Ma chère amie Charlotte Brandi et moi partageons, entre autres, la joie de nous exprimer sur la « toxicité chaude et bouclée et feuilletée » des séries des années 90, et l’envie de libérer la colère qui s’accumule pendant l’entraînement aux arts martiaux.
Toi, Charlie, jette-toi dans ton dogi plusieurs fois par semaine pour te renforcer par rapport à toutes les éventualités avec le Jiu-Jutsu Brésilien. Cela fait presque huit ans que je mets régulièrement des bandages autour de mes mains pour m’aider à clarifier mes pensées pendant mon entraînement dans le club de boxe le plus cool de Düsseldorf (si vous savez, vous savez !).
Échange de coups avec un Chauvi
Et quand toi, Charlotte, raconte-moi comment (encore une fois) un homme d’âge moyen, en l’occurrence issu du rap, te dit ce que tu peux ou ne peux pas faire en tant que femme, je ressens une forte envie d’enfiler mes gants immédiatement et pour le frapper quelque part, je veux être tout à fait honnête. Il n’y a rien de « doux » là-dedans, comme le dit votre rappeur.
Le fait que les hommes pourraient et voudraient toujours nous vaincre – également un “apprentissage” de votre “conversation” avec l’homme en question – est, comme vous le dites vous-même, un fait bien connu et fait partie d’un problème beaucoup plus vaste. Supposer que toutes les femmes qui pratiquent les arts martiaux le font en vain est une grossière impudence ! À tellement de niveaux qu’il serait hors de propos de les énumérer ici.
C’est pourquoi je préfère répondre à votre question sur ce que les arts martiaux peuvent m’apprendre, ou nous apprendre, qui va au-delà, comme vous le dites, de « gagner et être vaincu ».

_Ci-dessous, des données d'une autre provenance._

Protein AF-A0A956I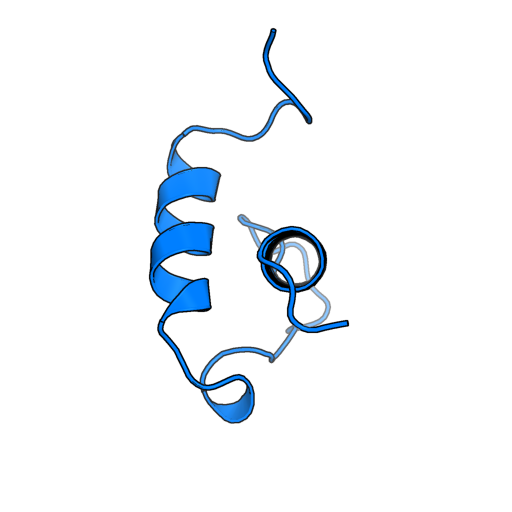QJ4-F1 (afdb_monomer_lite)

Radius of gyration: 11.42 Å; chains: 1; bounding box: 27×19×29 Å

pLDDT: mean 80.25, std 14.28, range [39.47, 92.25]

Secondary structure (DSSP, 8-state):
--GGG--HHHHHHHHHHHTS-GGGT----SS--SS-HHHHHHHHHHHHHHTT--

Foldseek 3Di:
DDPPPDDPVLVVVLVVVLPDDCVVQQDAPPDPDVVHSVVSVVVNVVVVVVVDPD

Sequence (54 aa):
MRENMLDELYVGYVEELLEREDDAWRTCCGRDCEPCMQQLMRVVDRVRELEGNA

Structure (mmCIF, N/CA/C/O backbone):
data_AF-A0A956IQJ4-F1
#
_entry.id   AF-A0A956IQJ4-F1
#
loop_
_atom_site.group_PDB
_atom_site.id
_atom_site.type_symbol
_atom_site.label_atom_id
_atom_site.label_alt_id
_atom_site.label_comp_id
_atom_site.label_asym_id
_atom_site.label_entity_id
_atom_site.label_seq_id
_atom_site.pdbx_PDB_ins_code
_atom_site.Cartn_x
_atom_site.Cartn_y
_atom_site.Cartn_z
_atom_site.occupancy
_atom_site.B_iso_or_equiv
_atom_site.auth_seq_id
_atom_site.auth_comp_id
_atom_site.auth_asym_id
_atom_site.auth_atom_id
_atom_site.pdbx_PDB_model_num
ATOM 1 N N . MET A 1 1 ? 11.527 9.039 19.217 1.00 39.47 1 MET A N 1
ATOM 2 C CA . MET A 1 1 ? 11.621 7.601 18.896 1.00 39.47 1 MET A CA 1
ATOM 3 C C . MET A 1 1 ? 11.385 7.505 17.394 1.00 39.47 1 MET A C 1
ATOM 5 O O . MET A 1 1 ? 10.332 7.945 16.969 1.00 39.47 1 MET A O 1
ATOM 9 N N . ARG A 1 2 ? 12.383 7.122 16.583 1.00 44.12 2 ARG A N 1
ATOM 10 C CA . ARG A 1 2 ? 12.167 6.870 15.146 1.00 44.12 2 ARG A CA 1
ATOM 11 C C . ARG A 1 2 ? 11.731 5.417 15.027 1.00 44.12 2 ARG A C 1
ATOM 13 O O . ARG A 1 2 ? 12.576 4.535 15.154 1.00 44.12 2 ARG A O 1
ATOM 20 N N . GLU A 1 3 ? 10.437 5.164 14.879 1.00 44.84 3 GLU A N 1
ATOM 21 C CA . GLU A 1 3 ? 9.977 3.824 14.518 1.00 44.84 3 GLU A CA 1
ATOM 22 C C . GLU A 1 3 ? 10.567 3.472 13.140 1.00 44.84 3 GLU A C 1
ATOM 24 O O . GLU A 1 3 ? 10.488 4.246 12.191 1.00 44.84 3 GLU A O 1
ATOM 29 N N . ASN A 1 4 ? 11.245 2.327 13.057 1.00 54.03 4 ASN A N 1
ATOM 30 C CA . ASN A 1 4 ? 11.724 1.689 11.822 1.00 54.03 4 ASN A CA 1
ATOM 31 C C . ASN A 1 4 ? 12.842 2.375 11.005 1.00 54.03 4 ASN A C 1
ATOM 33 O O . ASN A 1 4 ? 13.181 1.859 9.944 1.00 54.03 4 ASN A O 1
ATOM 37 N N . MET A 1 5 ? 13.467 3.463 11.483 1.00 57.00 5 MET A N 1
ATOM 38 C CA . MET A 1 5 ? 14.548 4.185 10.764 1.00 57.00 5 MET A CA 1
ATOM 39 C C . MET A 1 5 ? 14.189 4.582 9.317 1.00 57.00 5 MET A C 1
ATOM 41 O O . MET A 1 5 ? 15.068 4.692 8.465 1.00 57.00 5 MET A O 1
ATOM 45 N N . LEU A 1 6 ? 12.903 4.790 9.037 1.00 63.25 6 LEU A N 1
ATOM 46 C CA . LEU A 1 6 ? 12.436 5.223 7.727 1.00 63.25 6 LEU A CA 1
ATOM 47 C C . LEU A 1 6 ? 12.682 6.727 7.557 1.00 63.25 6 LEU A C 1
ATOM 49 O O . LEU A 1 6 ? 12.449 7.502 8.486 1.00 63.25 6 LEU A O 1
ATOM 53 N N . ASP A 1 7 ? 13.208 7.119 6.396 1.00 70.94 7 ASP A N 1
ATOM 54 C CA . ASP A 1 7 ? 13.401 8.525 6.020 1.00 70.94 7 ASP A CA 1
ATOM 55 C C . ASP A 1 7 ? 12.039 9.246 5.937 1.00 70.94 7 ASP A C 1
ATOM 57 O O . ASP A 1 7 ? 11.022 8.605 5.676 1.00 70.94 7 ASP A O 1
ATOM 61 N N . GLU A 1 8 ? 11.994 10.565 6.134 1.00 72.81 8 GLU A N 1
ATOM 62 C CA . GLU A 1 8 ? 10.761 11.361 6.001 1.00 72.81 8 GLU A CA 1
ATOM 63 C C . GLU A 1 8 ? 10.103 11.170 4.626 1.00 72.81 8 GLU A C 1
ATOM 65 O O . GLU A 1 8 ? 8.877 11.150 4.519 1.00 72.81 8 GLU A O 1
ATOM 70 N N . LEU A 1 9 ? 10.907 10.918 3.588 1.00 71.38 9 LEU A N 1
ATOM 71 C CA . LEU A 1 9 ? 10.409 10.573 2.259 1.00 71.38 9 LEU A CA 1
ATOM 72 C C . LEU A 1 9 ? 9.490 9.342 2.274 1.00 71.38 9 LEU A C 1
ATOM 74 O O . LEU A 1 9 ? 8.493 9.323 1.559 1.00 71.38 9 LEU A O 1
ATOM 78 N N . TYR A 1 10 ? 9.775 8.331 3.103 1.00 77.62 10 TYR A N 1
ATOM 79 C CA . TYR A 1 10 ? 8.931 7.135 3.208 1.00 77.62 10 TYR A CA 1
ATOM 80 C C . TYR A 1 10 ? 7.548 7.445 3.779 1.00 77.62 10 TYR A C 1
ATOM 82 O O . TYR A 1 10 ? 6.591 6.787 3.387 1.00 77.62 10 TYR A O 1
ATOM 90 N N . VAL A 1 11 ? 7.431 8.429 4.675 1.00 82.69 11 VAL A N 1
ATOM 91 C CA . VAL A 1 11 ? 6.134 8.824 5.244 1.00 82.69 11 VAL A CA 1
ATOM 92 C C . VAL A 1 11 ? 5.245 9.408 4.150 1.00 82.69 11 VAL A C 1
ATOM 94 O O . VAL A 1 11 ? 4.131 8.926 3.972 1.00 82.69 11 VAL A O 1
ATOM 97 N N . GLY A 1 12 ? 5.771 10.341 3.348 1.00 86.19 12 GLY A N 1
ATOM 98 C CA . GLY A 1 12 ? 5.017 10.936 2.240 1.00 86.19 12 GLY A CA 1
ATOM 99 C C . GLY A 1 12 ? 4.561 9.906 1.201 1.00 86.19 12 GLY A C 1
ATOM 100 O O . GLY A 1 12 ? 3.425 9.960 0.738 1.00 86.19 12 GLY A O 1
ATOM 101 N N . TYR A 1 13 ? 5.404 8.913 0.883 1.00 87.94 13 TYR A N 1
ATOM 102 C CA . TYR A 1 13 ? 4.989 7.805 0.015 1.00 87.94 13 TYR A CA 1
ATOM 103 C C . TYR A 1 13 ? 3.873 6.968 0.642 1.00 87.94 13 TYR A C 1
ATOM 105 O O . TYR A 1 13 ? 2.921 6.621 -0.043 1.00 87.94 13 TYR A O 1
ATOM 113 N N . VAL A 1 14 ? 3.970 6.620 1.926 1.00 88.81 14 VAL A N 1
ATOM 114 C CA . VAL A 1 14 ? 2.937 5.814 2.592 1.00 88.81 14 VAL A CA 1
ATOM 115 C C . VAL A 1 14 ? 1.602 6.559 2.636 1.00 88.81 14 VAL A C 1
ATOM 117 O O . VAL A 1 14 ? 0.583 5.944 2.338 1.00 88.81 14 VAL A O 1
ATOM 120 N N . GLU A 1 15 ? 1.601 7.858 2.942 1.00 89.38 15 GLU A N 1
ATOM 121 C CA . GLU A 1 15 ? 0.393 8.696 2.936 1.00 89.38 15 GLU A CA 1
ATOM 122 C C . GLU A 1 15 ? -0.282 8.711 1.557 1.00 89.38 15 GLU A C 1
ATOM 124 O O . GLU A 1 15 ? -1.470 8.412 1.463 1.00 89.38 15 GLU A O 1
ATOM 129 N N . GLU A 1 16 ? 0.475 8.948 0.477 1.00 90.94 16 GLU A N 1
ATOM 130 C CA . GLU A 1 16 ? -0.075 8.900 -0.887 1.00 90.94 16 GLU A CA 1
ATOM 131 C C . GLU A 1 16 ? -0.645 7.510 -1.219 1.00 90.94 16 GLU A C 1
ATOM 133 O O . GLU A 1 16 ? -1.708 7.382 -1.825 1.00 90.94 16 GLU A O 1
ATOM 138 N N . LEU A 1 17 ? 0.054 6.442 -0.829 1.00 92.25 17 LEU A N 1
ATOM 139 C CA . LEU A 1 17 ? -0.339 5.072 -1.158 1.00 92.25 17 LEU A CA 1
ATOM 140 C C . LEU A 1 17 ? -1.545 4.574 -0.355 1.00 92.25 17 LEU A C 1
ATOM 142 O O . LEU A 1 17 ? -2.276 3.708 -0.841 1.00 92.25 17 LEU A O 1
ATOM 146 N N . LEU A 1 18 ? -1.786 5.116 0.841 1.00 91.56 18 LEU A N 1
ATOM 147 C CA . LEU A 1 18 ? -2.983 4.813 1.627 1.00 91.56 18 LEU A CA 1
ATOM 148 C C . LEU A 1 18 ? -4.261 5.257 0.907 1.00 91.56 18 LEU A C 1
ATOM 150 O O . LEU A 1 18 ? -5.259 4.538 0.968 1.00 91.56 18 LEU A O 1
ATOM 154 N N . GLU A 1 19 ? -4.208 6.374 0.177 1.00 91.00 19 GLU A N 1
ATOM 155 C CA . GLU A 1 19 ? -5.339 6.948 -0.567 1.00 91.00 19 GLU A CA 1
ATOM 156 C C . GLU A 1 19 ? -5.578 6.292 -1.941 1.00 91.00 19 GLU A C 1
ATOM 158 O O . GLU A 1 19 ? -6.606 6.533 -2.579 1.00 91.00 19 GLU A O 1
ATOM 163 N N . ARG A 1 20 ? -4.645 5.462 -2.424 1.00 91.31 20 ARG A N 1
ATOM 164 C CA . ARG A 1 20 ? -4.705 4.846 -3.759 1.00 91.31 20 ARG A CA 1
ATOM 165 C C . ARG A 1 20 ? -5.226 3.412 -3.714 1.00 91.31 20 ARG A C 1
ATOM 167 O O . ARG A 1 20 ? -4.912 2.636 -2.811 1.00 91.31 20 ARG A O 1
ATOM 174 N N . GLU A 1 21 ? -5.959 3.030 -4.760 1.00 90.75 21 GLU A N 1
ATOM 175 C CA . GLU A 1 21 ? -6.362 1.636 -4.975 1.00 90.75 21 GLU A CA 1
ATOM 176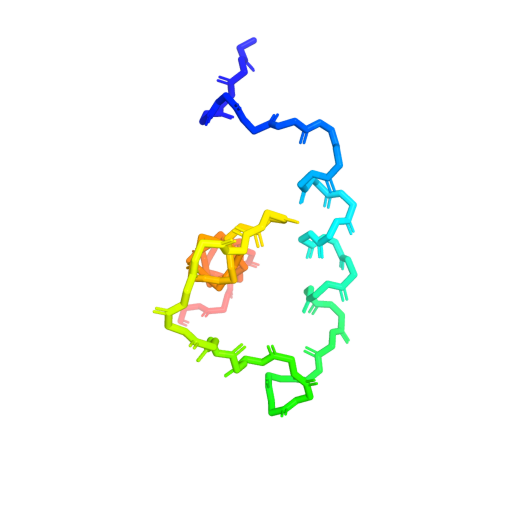 C C . GLU A 1 21 ? -5.139 0.735 -5.179 1.00 90.75 21 GLU A C 1
ATOM 178 O O . GLU A 1 21 ? -4.203 1.088 -5.899 1.00 90.75 21 GLU A O 1
ATOM 183 N N . ASP A 1 22 ? -5.165 -0.447 -4.565 1.00 90.06 22 ASP A N 1
ATOM 184 C CA . ASP A 1 22 ? -4.029 -1.372 -4.519 1.00 90.06 22 ASP A CA 1
ATOM 185 C C . ASP A 1 22 ? -3.509 -1.761 -5.911 1.00 90.06 22 ASP A C 1
ATOM 187 O O . ASP A 1 22 ? -2.298 -1.739 -6.151 1.00 90.06 22 ASP A O 1
ATOM 191 N N . ASP A 1 23 ? -4.408 -2.025 -6.858 1.00 90.12 23 ASP A N 1
ATOM 192 C CA . ASP A 1 23 ? -4.058 -2.413 -8.231 1.00 90.12 23 ASP A CA 1
ATOM 193 C C . ASP A 1 23 ? -3.268 -1.325 -8.980 1.00 90.12 23 ASP A C 1
ATOM 195 O O . ASP A 1 23 ? -2.551 -1.620 -9.939 1.00 90.12 23 ASP A O 1
ATOM 199 N N . ALA A 1 24 ? -3.345 -0.065 -8.536 1.00 87.94 24 ALA A N 1
ATOM 200 C CA . ALA A 1 24 ? -2.662 1.052 -9.180 1.00 87.94 24 ALA A CA 1
ATOM 201 C C . ALA A 1 24 ? -1.170 1.151 -8.825 1.00 87.94 24 ALA A C 1
ATOM 203 O O . ALA A 1 24 ? -0.430 1.845 -9.526 1.00 87.94 24 ALA A O 1
ATOM 204 N N . TRP A 1 25 ? -0.720 0.518 -7.737 1.00 88.94 25 TRP A N 1
ATOM 205 C CA . TRP A 1 25 ? 0.640 0.726 -7.223 1.00 88.94 25 TRP A CA 1
ATOM 206 C C . TRP A 1 25 ? 1.304 -0.515 -6.623 1.0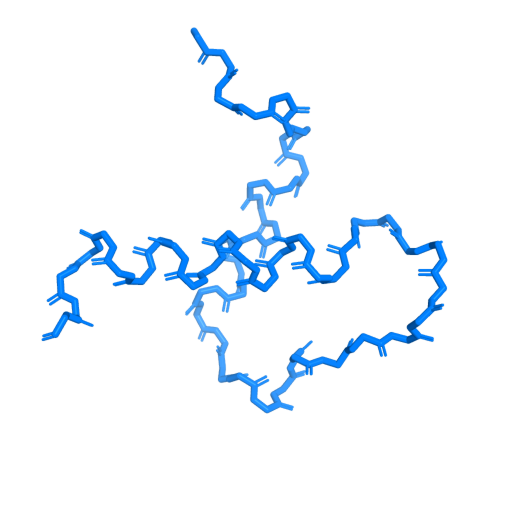0 88.94 25 TRP A C 1
ATOM 208 O O . TRP A 1 25 ? 2.532 -0.531 -6.505 1.00 88.94 25 TRP A O 1
ATOM 218 N N . ARG A 1 26 ? 0.555 -1.578 -6.288 1.00 90.00 26 ARG A N 1
ATOM 219 C CA . ARG A 1 26 ? 1.094 -2.808 -5.685 1.00 90.00 26 ARG A CA 1
ATOM 220 C C . ARG A 1 26 ? 1.828 -3.703 -6.683 1.00 90.00 26 ARG A C 1
ATOM 222 O O . ARG A 1 26 ? 1.565 -4.894 -6.809 1.00 90.00 26 ARG A O 1
ATOM 229 N N . THR A 1 27 ? 2.828 -3.149 -7.354 1.00 85.38 27 THR A N 1
ATOM 230 C CA . THR A 1 27 ? 3.709 -3.887 -8.258 1.00 85.38 27 THR A CA 1
ATOM 231 C C . THR A 1 27 ? 5.153 -3.773 -7.791 1.00 85.38 27 THR A C 1
ATOM 233 O O . THR A 1 27 ? 5.732 -2.691 -7.779 1.00 85.38 27 THR A O 1
ATOM 236 N N . CYS A 1 28 ? 5.772 -4.900 -7.435 1.00 83.06 28 CYS A N 1
ATOM 237 C CA . CYS A 1 28 ? 7.200 -4.952 -7.128 1.00 83.06 28 CYS A CA 1
ATOM 238 C C . CYS A 1 28 ? 7.992 -5.426 -8.355 1.00 83.06 28 CYS A C 1
ATOM 240 O O . CYS A 1 28 ? 7.727 -6.497 -8.894 1.00 83.06 28 CYS A O 1
ATOM 242 N N . CYS A 1 29 ? 9.009 -4.663 -8.763 1.00 77.06 29 CYS A N 1
ATOM 243 C CA . CYS A 1 29 ? 9.885 -5.005 -9.888 1.00 77.06 29 CYS A CA 1
ATOM 244 C C . CYS A 1 29 ? 10.936 -6.091 -9.568 1.00 77.06 29 CYS A C 1
ATOM 246 O O . CYS A 1 29 ? 11.693 -6.481 -10.457 1.00 77.06 29 CYS A O 1
ATOM 248 N N . GLY A 1 30 ? 11.011 -6.560 -8.313 1.00 80.25 30 GLY A N 1
ATOM 249 C CA . GLY A 1 30 ? 11.959 -7.588 -7.864 1.00 80.25 30 GLY A CA 1
ATOM 250 C C . GLY A 1 30 ? 13.431 -7.154 -7.863 1.00 80.25 30 GLY A C 1
ATOM 251 O O . GLY A 1 30 ? 14.314 -8.007 -7.849 1.00 80.25 30 GLY A O 1
ATOM 252 N N . ARG A 1 31 ? 13.702 -5.846 -7.923 1.00 81.06 31 ARG A N 1
ATOM 253 C CA . ARG A 1 31 ? 15.045 -5.242 -7.924 1.00 81.06 31 ARG A CA 1
ATOM 254 C C . ARG A 1 31 ? 15.215 -4.300 -6.730 1.00 81.06 31 ARG A C 1
ATOM 256 O O . ARG A 1 31 ? 14.244 -4.010 -6.029 1.00 81.06 31 ARG A O 1
ATOM 263 N N . ASP A 1 32 ? 16.430 -3.783 -6.571 1.00 76.19 32 ASP A N 1
ATOM 264 C CA . ASP A 1 32 ? 16.797 -2.785 -5.562 1.00 76.19 32 ASP A CA 1
ATOM 265 C C . ASP A 1 32 ? 16.165 -1.420 -5.892 1.00 76.19 32 ASP A C 1
ATOM 267 O O . ASP A 1 32 ? 16.783 -0.551 -6.504 1.00 76.19 32 ASP A O 1
ATOM 271 N N . CYS A 1 33 ? 14.882 -1.264 -5.557 1.00 77.50 33 CYS A N 1
ATOM 272 C CA . CYS A 1 33 ? 14.169 0.009 -5.615 1.00 77.50 33 CYS A CA 1
ATOM 273 C C . CYS A 1 33 ? 14.270 0.741 -4.272 1.00 77.50 33 CYS A C 1
ATOM 275 O O . CYS A 1 33 ? 14.154 0.123 -3.214 1.00 77.50 33 CYS A O 1
ATOM 277 N N . GLU A 1 34 ? 14.447 2.061 -4.326 1.00 78.81 34 GLU A N 1
ATOM 278 C CA . GLU A 1 34 ? 14.404 2.953 -3.167 1.00 78.81 34 GLU A CA 1
ATOM 279 C C . GLU A 1 34 ? 13.354 4.050 -3.425 1.00 78.81 34 GLU A C 1
ATOM 281 O O . GLU A 1 34 ? 13.513 4.818 -4.377 1.0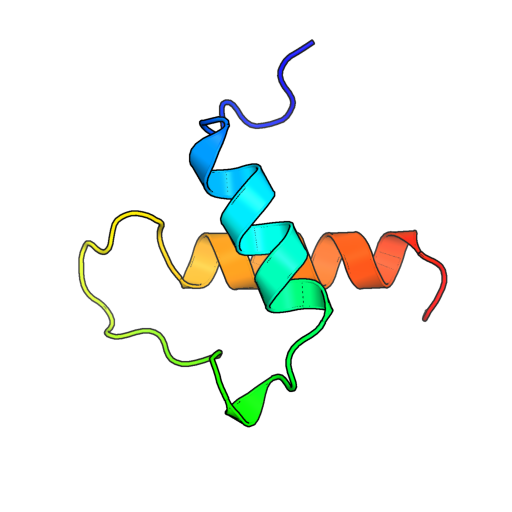0 78.81 34 GLU A O 1
ATOM 286 N N . PRO A 1 35 ? 12.276 4.131 -2.621 1.00 79.56 35 PRO A N 1
ATOM 287 C CA . PRO A 1 35 ? 11.914 3.219 -1.532 1.00 79.56 35 PRO A CA 1
ATOM 288 C C . PRO A 1 35 ? 11.547 1.804 -2.013 1.00 79.56 35 PRO A C 1
ATOM 290 O O . PRO A 1 35 ? 10.989 1.618 -3.096 1.00 79.56 35 PRO A O 1
ATOM 293 N N . CYS A 1 36 ? 11.834 0.793 -1.186 1.00 84.31 36 CYS A N 1
ATOM 294 C CA . CYS A 1 36 ? 11.499 -0.589 -1.523 1.00 84.31 36 CYS A CA 1
ATOM 295 C C . CYS A 1 36 ? 9.979 -0.775 -1.546 1.00 84.31 36 CYS A C 1
ATOM 297 O O . CYS A 1 36 ? 9.311 -0.648 -0.517 1.00 84.31 36 CYS A O 1
ATOM 299 N N . MET A 1 37 ? 9.428 -1.150 -2.703 1.00 88.31 37 MET A N 1
ATOM 300 C CA . MET A 1 37 ? 7.979 -1.295 -2.857 1.00 88.31 37 MET A CA 1
ATOM 301 C C . MET A 1 37 ? 7.389 -2.350 -1.909 1.00 88.31 37 MET A C 1
ATOM 303 O O . MET A 1 37 ? 6.309 -2.154 -1.364 1.00 88.31 37 MET A O 1
ATOM 307 N N . GLN A 1 38 ? 8.111 -3.445 -1.636 1.00 88.25 38 GLN A N 1
ATOM 308 C CA . GLN A 1 38 ? 7.647 -4.444 -0.662 1.00 88.25 38 GLN A CA 1
ATOM 309 C C . GLN A 1 38 ? 7.561 -3.875 0.754 1.00 88.25 38 GLN A C 1
ATOM 311 O O . GLN A 1 38 ? 6.697 -4.278 1.529 1.00 88.25 38 GLN A O 1
ATOM 316 N N . GLN A 1 39 ? 8.465 -2.963 1.109 1.00 87.00 39 GLN A N 1
ATOM 317 C CA . GLN A 1 39 ? 8.434 -2.313 2.409 1.00 87.00 39 GLN A CA 1
ATOM 318 C C . GLN A 1 39 ? 7.250 -1.354 2.504 1.00 87.00 39 GLN A C 1
ATOM 320 O O . GLN A 1 39 ? 6.533 -1.401 3.499 1.00 87.00 39 GLN A O 1
ATOM 325 N N . LEU A 1 40 ? 6.994 -0.564 1.459 1.00 89.31 40 LEU A N 1
ATOM 326 C CA . LEU A 1 40 ? 5.819 0.306 1.388 1.00 89.31 40 LEU A CA 1
ATOM 327 C C . LEU A 1 40 ? 4.514 -0.490 1.498 1.00 89.31 40 LEU A C 1
ATOM 329 O O . LEU A 1 40 ? 3.679 -0.149 2.326 1.00 89.31 40 LEU A O 1
ATOM 333 N N . MET A 1 41 ? 4.380 -1.598 0.759 1.00 91.06 41 MET A N 1
ATOM 334 C CA . MET A 1 41 ? 3.223 -2.503 0.860 1.00 91.06 41 MET A CA 1
ATOM 335 C C . MET A 1 41 ? 2.984 -2.967 2.299 1.00 91.06 41 MET A C 1
ATOM 337 O O . MET A 1 41 ? 1.888 -2.801 2.821 1.00 91.06 41 MET A O 1
ATOM 341 N N . ARG A 1 42 ? 4.028 -3.479 2.967 1.00 89.94 42 ARG A N 1
ATOM 342 C CA . ARG A 1 42 ? 3.935 -3.957 4.356 1.00 89.94 42 ARG A CA 1
ATOM 343 C C . ARG A 1 42 ? 3.539 -2.852 5.330 1.00 89.94 42 ARG A C 1
ATOM 345 O O . ARG A 1 42 ? 2.802 -3.114 6.273 1.00 89.94 42 ARG A O 1
ATOM 352 N N . VAL A 1 43 ? 4.059 -1.640 5.138 1.00 89.94 43 VAL A N 1
ATOM 353 C CA . VAL A 1 43 ? 3.726 -0.503 6.003 1.00 89.94 43 VAL A CA 1
ATOM 354 C C . VAL A 1 43 ? 2.283 -0.063 5.773 1.00 89.94 43 VAL A C 1
ATOM 356 O O . VAL A 1 43 ? 1.557 0.090 6.746 1.00 89.94 43 VAL A O 1
ATOM 359 N N . VAL A 1 44 ? 1.844 0.072 4.520 1.00 91.06 44 VAL A N 1
ATOM 360 C CA . VAL A 1 44 ? 0.455 0.421 4.183 1.00 91.06 44 VAL A CA 1
ATOM 361 C C . VAL A 1 44 ? -0.525 -0.615 4.735 1.00 91.06 44 VAL A C 1
ATOM 363 O O . VAL A 1 44 ? -1.505 -0.236 5.372 1.00 91.06 44 VAL A O 1
ATOM 366 N N . ASP A 1 45 ? -0.239 -1.911 4.563 1.00 91.81 45 ASP A N 1
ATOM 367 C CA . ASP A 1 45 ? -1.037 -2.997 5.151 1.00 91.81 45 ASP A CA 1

Boxe – le meilleur sport du monde !
Permettez-moi de commencer par dire la courte déclaration d’amour suivante pour la boxe. Même si j’ai tendance à utiliser des superlatifs et peut-être à exagérer un peu ici et là, disons avec euphorie : la boxe est le meilleur sport du monde ! En raison des avantages évidents, bien sûr. L’endurance est entraînée, l’endurance est augmentée, les muscles sont construits dans des zones du corps dont vous ne saviez pas qu’elles pouvaient y être développées. Vous devenez plus fort, plus rapide, plus en forme. Et honnêtement, ça a l’air TELLEMENT cool ! En plus des coups de poing durs et des cuisses qui travaillent dur, la boxe renforce également l’âme, l’esprit et le cœur.
Oh, quelles leçons de vie j’ai eues, déclenchées par un petit commentaire ou une instruction de mon entraîneur (probablement l’instructeur de boxe le plus sage du pays !). “Ne pas toujours tout montrer d’emblée.” Cela signifie bien sûr une combinaison de combat que moi seul connais (en cas d’urgence) et qui peut donc déstabiliser les adversaires potentiels et les envoyer au tapis. Cela ne devrait pas être révélé directement, le tour sur le ring serait probablement assez court.
J’entends : ne révélez pas toujours tout d’emblée, gardez parfois les choses pour vous, vérifiez d’abord la situation avant d’agir – alors, dans le meilleur des cas, il ne peut pas vous arriver grand-chose ! Ou : « N’ouvrez pas trop tôt. » L’ordre est de se cacher. Néanmoins – même principe, même champ d’action pour ma vie en dehors de la formation. “Gardez vos distances et vous garderez une trace des choses.”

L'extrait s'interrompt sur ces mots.